Huge numbers of PR and public affairs firms could be caught up in new anti-spying laws

More than 165,000 PR, public affairs, advertising and management consultants will have to familiarise themselves with a Foreign Influence Registration Scheme, under the National Security Bill going through parliament.

(Pic credit: Getty Images)

The Foreign Influence Registration Scheme (FIRS) means that any “political influence activities within the UK at the direction of a foreign power or entity” will have to be reported to the Government.

FIRS will be a publicly available register with details of “the nature of the activity, its duration and who it is being undertaken for.

It is being introduced in an attempt to counter a rise in the “hostile activities of foreign states” and “deter foreign power use of covert arrangements, activities and proxies”, according to an impact assessment recently released by the Home Office.

People who do not declare their UK political influencing activity for foreign clients will face two years’ imprisonment and/or a fine.

“Persons could be prosecuted if engaged in unregistered activity, even if the activity itself is legitimate,” according to the assessment.

It estimates that more than 165,000 people working in PR, advertising, management consultancy and public affairs will need to “familiarise themselves with the scheme and its requirements to ensure compliance within their organisation”.

In total, some 371,480 people could be affected – with journalists, barristers and charity workers among the other groups falling under the scope of the scheme.

Although the Home Office does not have an “accurate estimate” for the number of people who could be “considered in scope to register”, it suggests there could be 273 registrations initially.

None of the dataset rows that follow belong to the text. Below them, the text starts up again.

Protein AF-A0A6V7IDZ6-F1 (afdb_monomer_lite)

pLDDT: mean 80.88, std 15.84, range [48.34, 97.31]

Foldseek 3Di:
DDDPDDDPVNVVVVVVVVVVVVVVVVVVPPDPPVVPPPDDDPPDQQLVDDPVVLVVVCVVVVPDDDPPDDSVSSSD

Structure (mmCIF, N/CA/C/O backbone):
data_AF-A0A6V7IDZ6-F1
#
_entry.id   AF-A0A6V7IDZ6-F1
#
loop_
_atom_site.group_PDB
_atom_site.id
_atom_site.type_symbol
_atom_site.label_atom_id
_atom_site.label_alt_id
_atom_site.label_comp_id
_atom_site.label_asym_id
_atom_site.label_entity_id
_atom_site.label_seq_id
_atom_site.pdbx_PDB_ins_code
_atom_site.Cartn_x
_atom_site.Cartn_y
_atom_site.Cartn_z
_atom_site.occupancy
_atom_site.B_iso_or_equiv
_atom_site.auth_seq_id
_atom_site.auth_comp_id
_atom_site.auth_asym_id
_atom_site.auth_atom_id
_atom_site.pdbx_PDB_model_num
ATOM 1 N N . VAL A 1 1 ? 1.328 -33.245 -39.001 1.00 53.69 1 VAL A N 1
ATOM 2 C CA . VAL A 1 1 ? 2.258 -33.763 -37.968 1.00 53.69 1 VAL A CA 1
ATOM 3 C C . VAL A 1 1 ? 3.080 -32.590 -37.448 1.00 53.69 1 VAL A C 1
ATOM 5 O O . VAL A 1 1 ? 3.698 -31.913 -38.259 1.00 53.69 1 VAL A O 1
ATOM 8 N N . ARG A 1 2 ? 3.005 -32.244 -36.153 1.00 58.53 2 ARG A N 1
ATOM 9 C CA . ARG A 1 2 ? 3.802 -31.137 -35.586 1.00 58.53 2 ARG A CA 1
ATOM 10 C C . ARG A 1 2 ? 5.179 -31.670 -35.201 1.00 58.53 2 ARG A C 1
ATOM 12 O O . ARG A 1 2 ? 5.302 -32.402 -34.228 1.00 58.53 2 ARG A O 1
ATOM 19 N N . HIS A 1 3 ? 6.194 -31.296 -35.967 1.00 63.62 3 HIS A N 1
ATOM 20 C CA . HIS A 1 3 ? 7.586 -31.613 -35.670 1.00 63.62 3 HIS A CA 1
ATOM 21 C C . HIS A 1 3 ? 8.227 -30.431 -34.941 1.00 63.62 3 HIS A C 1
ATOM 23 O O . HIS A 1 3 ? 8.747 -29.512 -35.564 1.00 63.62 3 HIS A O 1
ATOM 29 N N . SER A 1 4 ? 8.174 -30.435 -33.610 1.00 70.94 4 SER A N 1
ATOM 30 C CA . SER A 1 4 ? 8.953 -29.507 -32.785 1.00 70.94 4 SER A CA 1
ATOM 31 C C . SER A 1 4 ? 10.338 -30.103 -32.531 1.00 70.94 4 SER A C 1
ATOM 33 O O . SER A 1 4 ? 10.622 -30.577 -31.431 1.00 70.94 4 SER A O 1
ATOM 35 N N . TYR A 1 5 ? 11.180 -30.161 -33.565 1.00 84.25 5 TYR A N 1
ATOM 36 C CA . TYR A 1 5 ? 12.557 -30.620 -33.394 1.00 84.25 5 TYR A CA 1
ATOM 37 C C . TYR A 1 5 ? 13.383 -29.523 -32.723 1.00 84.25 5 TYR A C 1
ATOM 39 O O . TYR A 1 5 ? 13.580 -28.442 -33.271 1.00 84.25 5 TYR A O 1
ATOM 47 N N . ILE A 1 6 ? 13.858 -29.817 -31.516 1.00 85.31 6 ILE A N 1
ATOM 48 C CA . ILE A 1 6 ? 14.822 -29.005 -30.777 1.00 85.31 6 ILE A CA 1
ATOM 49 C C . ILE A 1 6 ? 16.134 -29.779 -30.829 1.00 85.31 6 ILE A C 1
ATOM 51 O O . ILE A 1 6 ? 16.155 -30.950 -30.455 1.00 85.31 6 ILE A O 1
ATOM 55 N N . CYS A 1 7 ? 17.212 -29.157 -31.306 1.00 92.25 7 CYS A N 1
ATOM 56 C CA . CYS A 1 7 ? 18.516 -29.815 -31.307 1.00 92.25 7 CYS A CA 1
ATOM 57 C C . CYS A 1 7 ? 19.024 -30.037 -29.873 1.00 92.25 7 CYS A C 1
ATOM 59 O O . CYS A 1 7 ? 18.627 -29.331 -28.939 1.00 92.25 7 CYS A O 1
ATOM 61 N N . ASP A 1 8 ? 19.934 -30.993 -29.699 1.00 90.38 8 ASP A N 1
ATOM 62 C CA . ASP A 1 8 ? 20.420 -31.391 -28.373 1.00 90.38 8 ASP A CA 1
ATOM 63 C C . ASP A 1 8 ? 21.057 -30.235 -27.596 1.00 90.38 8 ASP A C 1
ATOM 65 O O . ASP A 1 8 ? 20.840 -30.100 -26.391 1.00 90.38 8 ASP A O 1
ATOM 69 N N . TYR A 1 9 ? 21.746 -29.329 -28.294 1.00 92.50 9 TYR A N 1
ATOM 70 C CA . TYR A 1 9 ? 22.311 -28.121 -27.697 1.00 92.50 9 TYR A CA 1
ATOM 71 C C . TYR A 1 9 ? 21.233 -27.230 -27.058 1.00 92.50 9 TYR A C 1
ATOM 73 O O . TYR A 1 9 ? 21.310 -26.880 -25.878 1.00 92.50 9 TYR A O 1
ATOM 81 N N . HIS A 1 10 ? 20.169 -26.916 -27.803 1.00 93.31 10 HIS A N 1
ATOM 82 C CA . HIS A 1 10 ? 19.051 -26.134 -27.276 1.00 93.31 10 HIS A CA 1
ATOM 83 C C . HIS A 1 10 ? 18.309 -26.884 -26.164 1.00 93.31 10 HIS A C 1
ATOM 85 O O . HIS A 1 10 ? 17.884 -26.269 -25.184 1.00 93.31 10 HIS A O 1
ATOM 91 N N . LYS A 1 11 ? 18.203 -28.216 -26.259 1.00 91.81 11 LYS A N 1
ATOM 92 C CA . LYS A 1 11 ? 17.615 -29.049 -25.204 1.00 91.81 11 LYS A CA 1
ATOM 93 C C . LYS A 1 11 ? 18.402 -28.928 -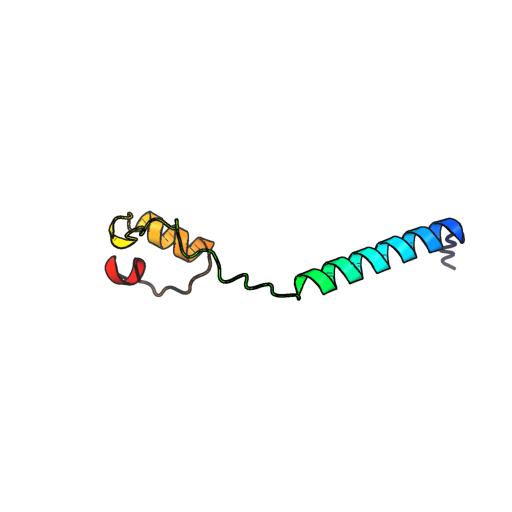23.897 1.00 91.81 11 LYS A C 1
ATOM 95 O O . LYS A 1 11 ? 17.784 -28.781 -22.841 1.00 91.81 11 LYS A O 1
ATOM 100 N N . GLN A 1 12 ? 19.732 -28.922 -23.966 1.00 92.81 12 GLN A N 1
ATOM 101 C CA . GLN A 1 12 ? 20.601 -28.770 -22.800 1.00 92.81 12 GLN A CA 1
ATOM 102 C C . GLN A 1 12 ? 20.471 -27.379 -22.167 1.00 92.81 12 GLN A C 1
ATOM 104 O O . GLN A 1 12 ? 20.319 -27.271 -20.949 1.00 92.81 12 GLN A O 1
ATOM 109 N N . ILE A 1 13 ? 20.432 -26.313 -22.974 1.00 91.62 13 ILE A N 1
ATOM 110 C CA . ILE A 1 13 ? 20.223 -24.943 -22.477 1.00 91.62 13 ILE A CA 1
ATOM 111 C C . ILE A 1 13 ? 18.873 -24.815 -21.759 1.00 91.62 13 ILE A C 1
ATOM 113 O O . ILE A 1 13 ? 18.810 -24.284 -20.647 1.00 91.62 13 ILE A O 1
ATOM 117 N N . ILE A 1 14 ? 17.798 -25.341 -22.355 1.00 91.94 14 ILE A N 1
ATOM 118 C CA . ILE A 1 14 ? 16.452 -25.308 -21.764 1.00 91.94 14 ILE A CA 1
ATOM 119 C C . ILE A 1 14 ? 16.425 -26.081 -20.441 1.00 91.94 14 ILE A C 1
ATOM 121 O O . ILE A 1 14 ? 15.848 -25.612 -19.458 1.00 91.94 14 ILE A O 1
ATOM 125 N N . GLN A 1 15 ? 17.061 -27.252 -20.387 1.00 91.12 15 GLN A N 1
ATOM 126 C CA . GLN A 1 15 ? 17.162 -28.037 -19.157 1.00 91.12 15 GLN A CA 1
ATOM 127 C C . GLN A 1 15 ? 17.918 -27.275 -18.062 1.00 91.12 15 GLN A C 1
ATOM 129 O O . GLN A 1 15 ? 17.409 -27.160 -16.946 1.00 91.12 15 GLN A O 1
ATOM 134 N N . CYS A 1 16 ? 19.065 -26.674 -18.387 1.00 91.56 16 CYS A N 1
ATOM 135 C CA . CYS A 1 16 ? 19.828 -25.839 -17.459 1.00 91.56 16 CYS A CA 1
ATOM 136 C C . CYS A 1 16 ? 18.997 -24.669 -16.908 1.00 91.56 16 CYS A C 1
ATOM 138 O O . CYS A 1 16 ? 19.005 -24.424 -15.700 1.00 91.56 16 CYS A O 1
ATOM 140 N N . ALA A 1 17 ? 18.247 -23.967 -17.764 1.00 90.00 17 ALA A N 1
ATOM 141 C CA . ALA A 1 17 ? 17.387 -22.859 -17.347 1.00 90.00 17 ALA A CA 1
ATOM 142 C C . ALA A 1 17 ? 16.269 -23.316 -16.390 1.00 90.00 17 ALA A C 1
ATOM 144 O O . ALA A 1 17 ? 16.022 -22.670 -15.369 1.00 90.00 17 ALA A O 1
ATOM 145 N N . ARG A 1 18 ? 15.638 -24.468 -16.664 1.00 90.31 18 ARG A N 1
ATOM 146 C CA . ARG A 1 18 ? 14.586 -25.043 -15.805 1.00 90.31 18 ARG A CA 1
ATOM 147 C C . ARG A 1 18 ? 15.120 -25.468 -14.439 1.00 90.31 18 ARG A C 1
ATOM 149 O O . ARG A 1 18 ? 14.463 -25.205 -13.433 1.00 90.31 18 ARG A O 1
ATOM 156 N N . SER A 1 19 ? 16.301 -26.085 -14.387 1.00 87.75 19 SER A N 1
ATOM 157 C CA . SER A 1 19 ? 16.936 -26.479 -13.123 1.00 87.75 19 SER A CA 1
ATOM 158 C C . SER A 1 19 ? 17.297 -25.262 -12.267 1.00 87.75 19 SER A C 1
ATOM 160 O O . SER A 1 19 ? 16.995 -25.243 -11.075 1.00 87.75 19 SER A O 1
ATOM 162 N N . LYS A 1 20 ? 17.850 -24.200 -12.875 1.00 85.50 20 LYS A N 1
ATOM 163 C CA . LYS A 1 20 ? 18.139 -22.932 -12.180 1.00 85.50 20 LYS A CA 1
ATOM 164 C C . LYS A 1 20 ? 16.873 -22.277 -11.622 1.00 85.50 20 LYS A C 1
ATOM 166 O O . LYS A 1 20 ? 16.867 -21.847 -10.472 1.00 85.50 20 LYS A O 1
ATOM 171 N N . GLN A 1 21 ? 15.788 -22.246 -12.399 1.00 83.69 21 GLN A N 1
ATOM 172 C CA . GLN A 1 21 ? 14.508 -21.697 -11.940 1.00 83.69 21 GLN A CA 1
ATOM 173 C C . GLN A 1 21 ? 13.933 -22.498 -10.763 1.00 83.69 21 GLN A C 1
ATOM 175 O O . GLN A 1 21 ? 13.450 -21.911 -9.797 1.00 83.69 21 GLN A O 1
ATOM 180 N N . GLN A 1 22 ? 14.005 -23.832 -10.806 1.00 80.75 22 GLN A N 1
ATOM 181 C CA . GLN A 1 22 ? 13.578 -24.668 -9.681 1.00 80.75 22 GLN A CA 1
ATOM 182 C C . GLN A 1 22 ? 14.420 -24.410 -8.430 1.00 80.75 22 GLN A C 1
ATOM 184 O O . GLN A 1 22 ? 13.859 -24.287 -7.345 1.00 80.75 22 GLN A O 1
ATOM 189 N N . GLN A 1 23 ? 15.739 -24.262 -8.576 1.00 77.38 23 GLN A N 1
ATOM 190 C CA . GLN A 1 23 ? 16.621 -23.949 -7.455 1.00 77.38 23 GLN A CA 1
ATOM 191 C C . GLN A 1 23 ? 16.320 -22.570 -6.849 1.00 77.38 23 GLN A C 1
ATOM 193 O O . GLN A 1 23 ? 16.288 -22.441 -5.630 1.00 77.38 23 GLN A O 1
ATOM 198 N N . GLN A 1 24 ? 16.031 -21.556 -7.671 1.00 73.94 24 GLN A N 1
ATOM 199 C CA . GLN A 1 24 ? 15.610 -20.238 -7.180 1.00 73.94 24 GLN A CA 1
ATOM 200 C C . GLN A 1 24 ? 14.272 -20.289 -6.438 1.00 73.94 24 GLN A C 1
ATOM 202 O O . GLN A 1 24 ? 14.135 -19.655 -5.398 1.00 73.94 24 GLN A O 1
ATOM 207 N N . ARG A 1 25 ? 13.297 -21.065 -6.930 1.00 73.12 25 ARG A N 1
ATOM 208 C CA . ARG A 1 25 ? 12.014 -21.243 -6.229 1.00 73.12 25 ARG A CA 1
ATOM 209 C C . ARG A 1 25 ? 12.201 -21.966 -4.895 1.00 73.12 25 ARG A C 1
ATOM 211 O O . ARG A 1 25 ? 11.658 -21.509 -3.904 1.00 73.12 25 ARG A O 1
ATOM 218 N N . ARG A 1 26 ? 13.031 -23.015 -4.853 1.00 62.62 26 ARG A N 1
ATOM 219 C CA . ARG A 1 26 ? 13.381 -23.737 -3.615 1.00 62.62 26 ARG A CA 1
ATOM 220 C C . ARG A 1 26 ? 14.078 -22.845 -2.585 1.00 62.62 26 ARG A C 1
ATOM 222 O O . ARG A 1 26 ? 13.818 -22.994 -1.404 1.00 62.62 26 ARG A O 1
ATOM 229 N N . ARG A 1 27 ? 14.934 -21.914 -3.023 1.00 57.75 27 ARG A N 1
ATOM 230 C CA . ARG A 1 27 ? 15.597 -20.942 -2.135 1.00 57.75 27 ARG A CA 1
ATOM 231 C C . ARG A 1 27 ? 14.666 -19.848 -1.610 1.00 57.75 27 ARG A C 1
ATOM 233 O O . ARG A 1 27 ? 15.046 -19.172 -0.668 1.00 57.75 27 ARG A O 1
ATOM 240 N N . LYS A 1 28 ? 13.484 -19.655 -2.205 1.00 52.97 28 LYS A N 1
ATOM 241 C CA . LYS A 1 28 ? 12.508 -18.662 -1.734 1.00 52.97 28 LYS A CA 1
ATOM 242 C C . LYS A 1 28 ? 11.655 -19.166 -0.560 1.00 52.97 28 LYS A C 1
ATOM 244 O O . LYS A 1 28 ? 11.088 -18.339 0.135 1.00 52.97 28 LYS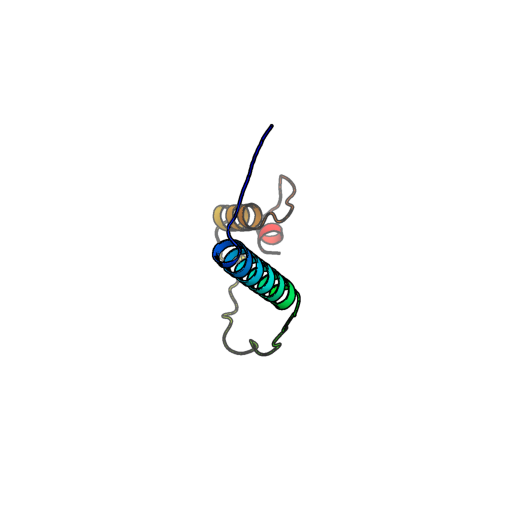 A O 1
ATOM 249 N N . ASP A 1 29 ? 11.602 -20.481 -0.338 1.00 51.41 29 ASP A N 1
ATOM 250 C CA . ASP A 1 29 ? 10.947 -21.110 0.823 1.00 51.41 29 ASP A CA 1
ATOM 251 C C . ASP A 1 29 ? 11.912 -21.348 2.006 1.00 51.41 29 ASP A C 1
ATOM 253 O O . ASP A 1 29 ? 11.498 -21.862 3.040 1.00 51.41 29 ASP A O 1
ATOM 257 N N . SER A 1 30 ? 13.203 -21.006 1.876 1.00 48.72 30 SER A N 1
ATOM 258 C CA . SER A 1 30 ? 14.101 -20.943 3.034 1.00 48.72 30 SER A CA 1
ATOM 259 C C . SER A 1 30 ? 13.899 -19.600 3.714 1.00 48.72 30 SER A C 1
ATOM 261 O O . SER A 1 30 ? 14.514 -18.604 3.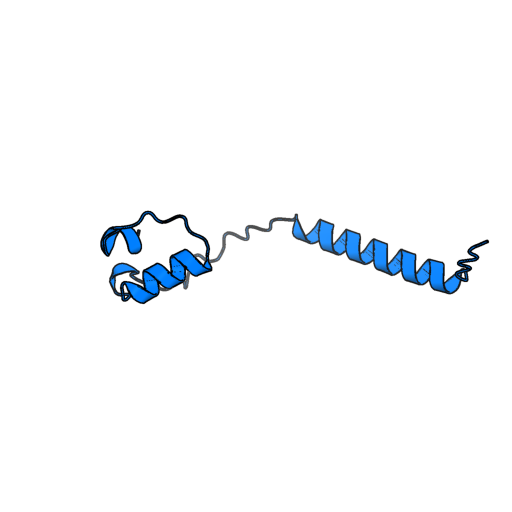341 1.00 48.72 30 SER A O 1
ATOM 263 N N . GLU A 1 31 ? 12.985 -19.598 4.674 1.00 53.91 31 GLU A N 1
ATOM 264 C CA . GLU A 1 31 ? 12.891 -18.572 5.698 1.00 53.91 31 GLU A CA 1
ATOM 265 C C . GLU A 1 31 ? 14.239 -18.482 6.411 1.00 53.91 31 GLU A C 1
ATOM 267 O O . GLU A 1 31 ? 14.659 -19.415 7.093 1.00 53.91 31 GLU A O 1
ATOM 272 N N . ASP A 1 32 ? 14.932 -17.371 6.200 1.00 48.34 32 ASP A N 1
ATOM 273 C CA . ASP A 1 32 ? 15.847 -16.849 7.198 1.00 48.34 32 ASP A CA 1
ATOM 274 C C . ASP A 1 32 ? 15.154 -15.627 7.792 1.00 48.34 32 ASP A C 1
ATOM 276 O O . ASP A 1 32 ? 15.302 -14.489 7.340 1.00 48.34 32 ASP A O 1
ATOM 280 N N . ASP A 1 33 ? 14.300 -15.931 8.765 1.00 55.06 33 ASP A N 1
ATOM 281 C CA . ASP A 1 33 ? 13.980 -15.069 9.893 1.00 55.06 33 ASP A CA 1
ATOM 282 C C . ASP A 1 33 ? 15.296 -14.766 10.632 1.00 55.06 33 ASP A C 1
ATOM 284 O O . ASP A 1 33 ? 15.598 -15.321 11.686 1.00 55.06 33 ASP A O 1
ATOM 288 N N . SER A 1 34 ? 16.146 -13.940 10.015 1.00 51.50 34 SER A N 1
ATOM 289 C CA . SER A 1 34 ? 17.260 -13.291 10.696 1.00 51.50 34 SER A CA 1
ATOM 290 C C . SER A 1 34 ? 16.638 -12.293 11.670 1.00 51.50 34 SER A C 1
ATOM 292 O O . SER A 1 34 ? 16.441 -11.121 11.342 1.00 51.50 34 SER A O 1
ATOM 294 N N . GLY A 1 35 ? 16.270 -12.794 12.849 1.00 55.97 35 GLY A N 1
ATOM 295 C CA . GLY A 1 35 ? 15.741 -12.055 13.993 1.00 55.97 35 GLY A CA 1
ATOM 296 C C . GLY A 1 35 ? 16.759 -11.095 14.614 1.00 55.97 35 GLY A C 1
ATOM 297 O O . GLY A 1 35 ? 17.014 -11.156 15.807 1.00 55.97 35 GLY A O 1
ATOM 298 N N . GLU A 1 36 ? 17.338 -10.213 13.800 1.00 51.72 36 GLU A N 1
ATOM 299 C CA . GLU A 1 36 ? 18.324 -9.192 14.170 1.00 51.72 36 GLU A CA 1
ATOM 300 C C . GLU A 1 36 ? 18.023 -7.896 13.394 1.00 51.72 36 GLU A C 1
ATOM 302 O O . GLU A 1 36 ? 18.811 -7.405 12.588 1.00 51.72 36 GLU A O 1
ATOM 307 N N . THR A 1 37 ? 16.823 -7.337 13.574 1.00 54.25 37 THR A N 1
ATOM 308 C CA . THR A 1 37 ? 16.530 -5.938 13.189 1.00 54.25 37 THR A CA 1
ATOM 309 C C . THR A 1 37 ? 16.000 -5.148 14.390 1.00 54.25 37 THR A C 1
ATOM 311 O O . THR A 1 37 ? 15.122 -4.301 14.256 1.00 54.25 37 THR A O 1
ATOM 314 N N . ASP A 1 38 ? 16.526 -5.433 15.584 1.00 58.81 38 ASP A N 1
ATOM 315 C CA . ASP A 1 38 ? 16.108 -4.822 16.853 1.00 58.81 38 ASP A CA 1
ATOM 316 C C . ASP A 1 38 ? 16.958 -3.598 17.248 1.00 58.81 38 ASP A C 1
ATOM 318 O O . ASP A 1 38 ? 17.355 -3.460 18.403 1.00 58.81 38 ASP A O 1
ATOM 322 N N . ASN A 1 39 ? 17.313 -2.692 16.322 1.00 56.03 39 ASN A N 1
ATOM 323 C CA . ASN A 1 39 ? 18.010 -1.479 16.788 1.00 56.03 39 ASN A CA 1
ATOM 324 C C . ASN A 1 39 ? 17.788 -0.136 16.094 1.00 56.03 39 ASN A C 1
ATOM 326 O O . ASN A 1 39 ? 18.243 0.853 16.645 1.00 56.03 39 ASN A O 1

It is not known how many PR and public affairs professionals would be within this figure. Those that do have to register can expect to have to pay up to £1,307 a year.

Reputational damage

“There is a risk of negative reputational impacts from inclusion on a public register,” the assessment states.

“Firms or individuals conducting legitimate activities could be concerned about being negatively impacted if there was a widespread, albeit inaccurate, perception that the scheme is a register of illegitimate activity.”

There is also the “potential for discouragement of legitimate activity because of the burden of the scheme and how it is implemented”. This may lead to an economic loss, it adds.

There will be “published guidance and a communications campaign to reduce any potential negative stigma that may be attached to the scheme”. This will “make clear that those who comply with the scheme’s requirements are supporting the transparency and national security objectives of the UK”.

However, the assessment notes that the “chilling effects” of the new system are “unknown and will likely impact each sector differently”. 

Exceptions

FIRS will introduce “additional regulatory burden” by requiring  a large number of businesses to familiarise themselves with the scheme, “with a tiny portion” of employees likely to need to register.

Exceptions will be made for those working for a foreign power in their official capacity, those with diplomatic immunity, those who provide legal services, those working for news publishers and those in an arrangement to which the UK government, or someone acting for or on behalf of the Crown, is party.

Comms activity “where it is reasonably clear from the communication that it is made at the direction of a foreign principal” will be out of scope of the new laws. However, organisations that are ultimately out of scope will still need to be aware of the FIRS regulations to ensure they are out of scope, both currently and for future activities.

Industry view

While the scheme is welcome as a way to increase transparency, it is important that “nothing is designed in a way that is burdensome for the PR industry or negatively impacts it and the important work it delivers”, according to Jon Gerlis, PR and policy manager at the CIPR.

There is a risk that the register would be associated with nefarious or illegal activities, resulting in improper reporting or the unforeseen consequence of less transparency, he said. 

“This impact assessment raises some serious concerns – we would urge the Government to look at similar existing schemes and do more to reassure the industry and work with us to mitigate them.

Renna Markson, deputy director-general of the PRCA, commented: “Every professional industry has a responsibility to ensure its services are not weaponised by those who seek to harm the UK.”

But she warned: “It is vital, however, that any legislation is carefully considered to avoid unintended consequences. We will review the impact assessment and the views of members before commenting further.”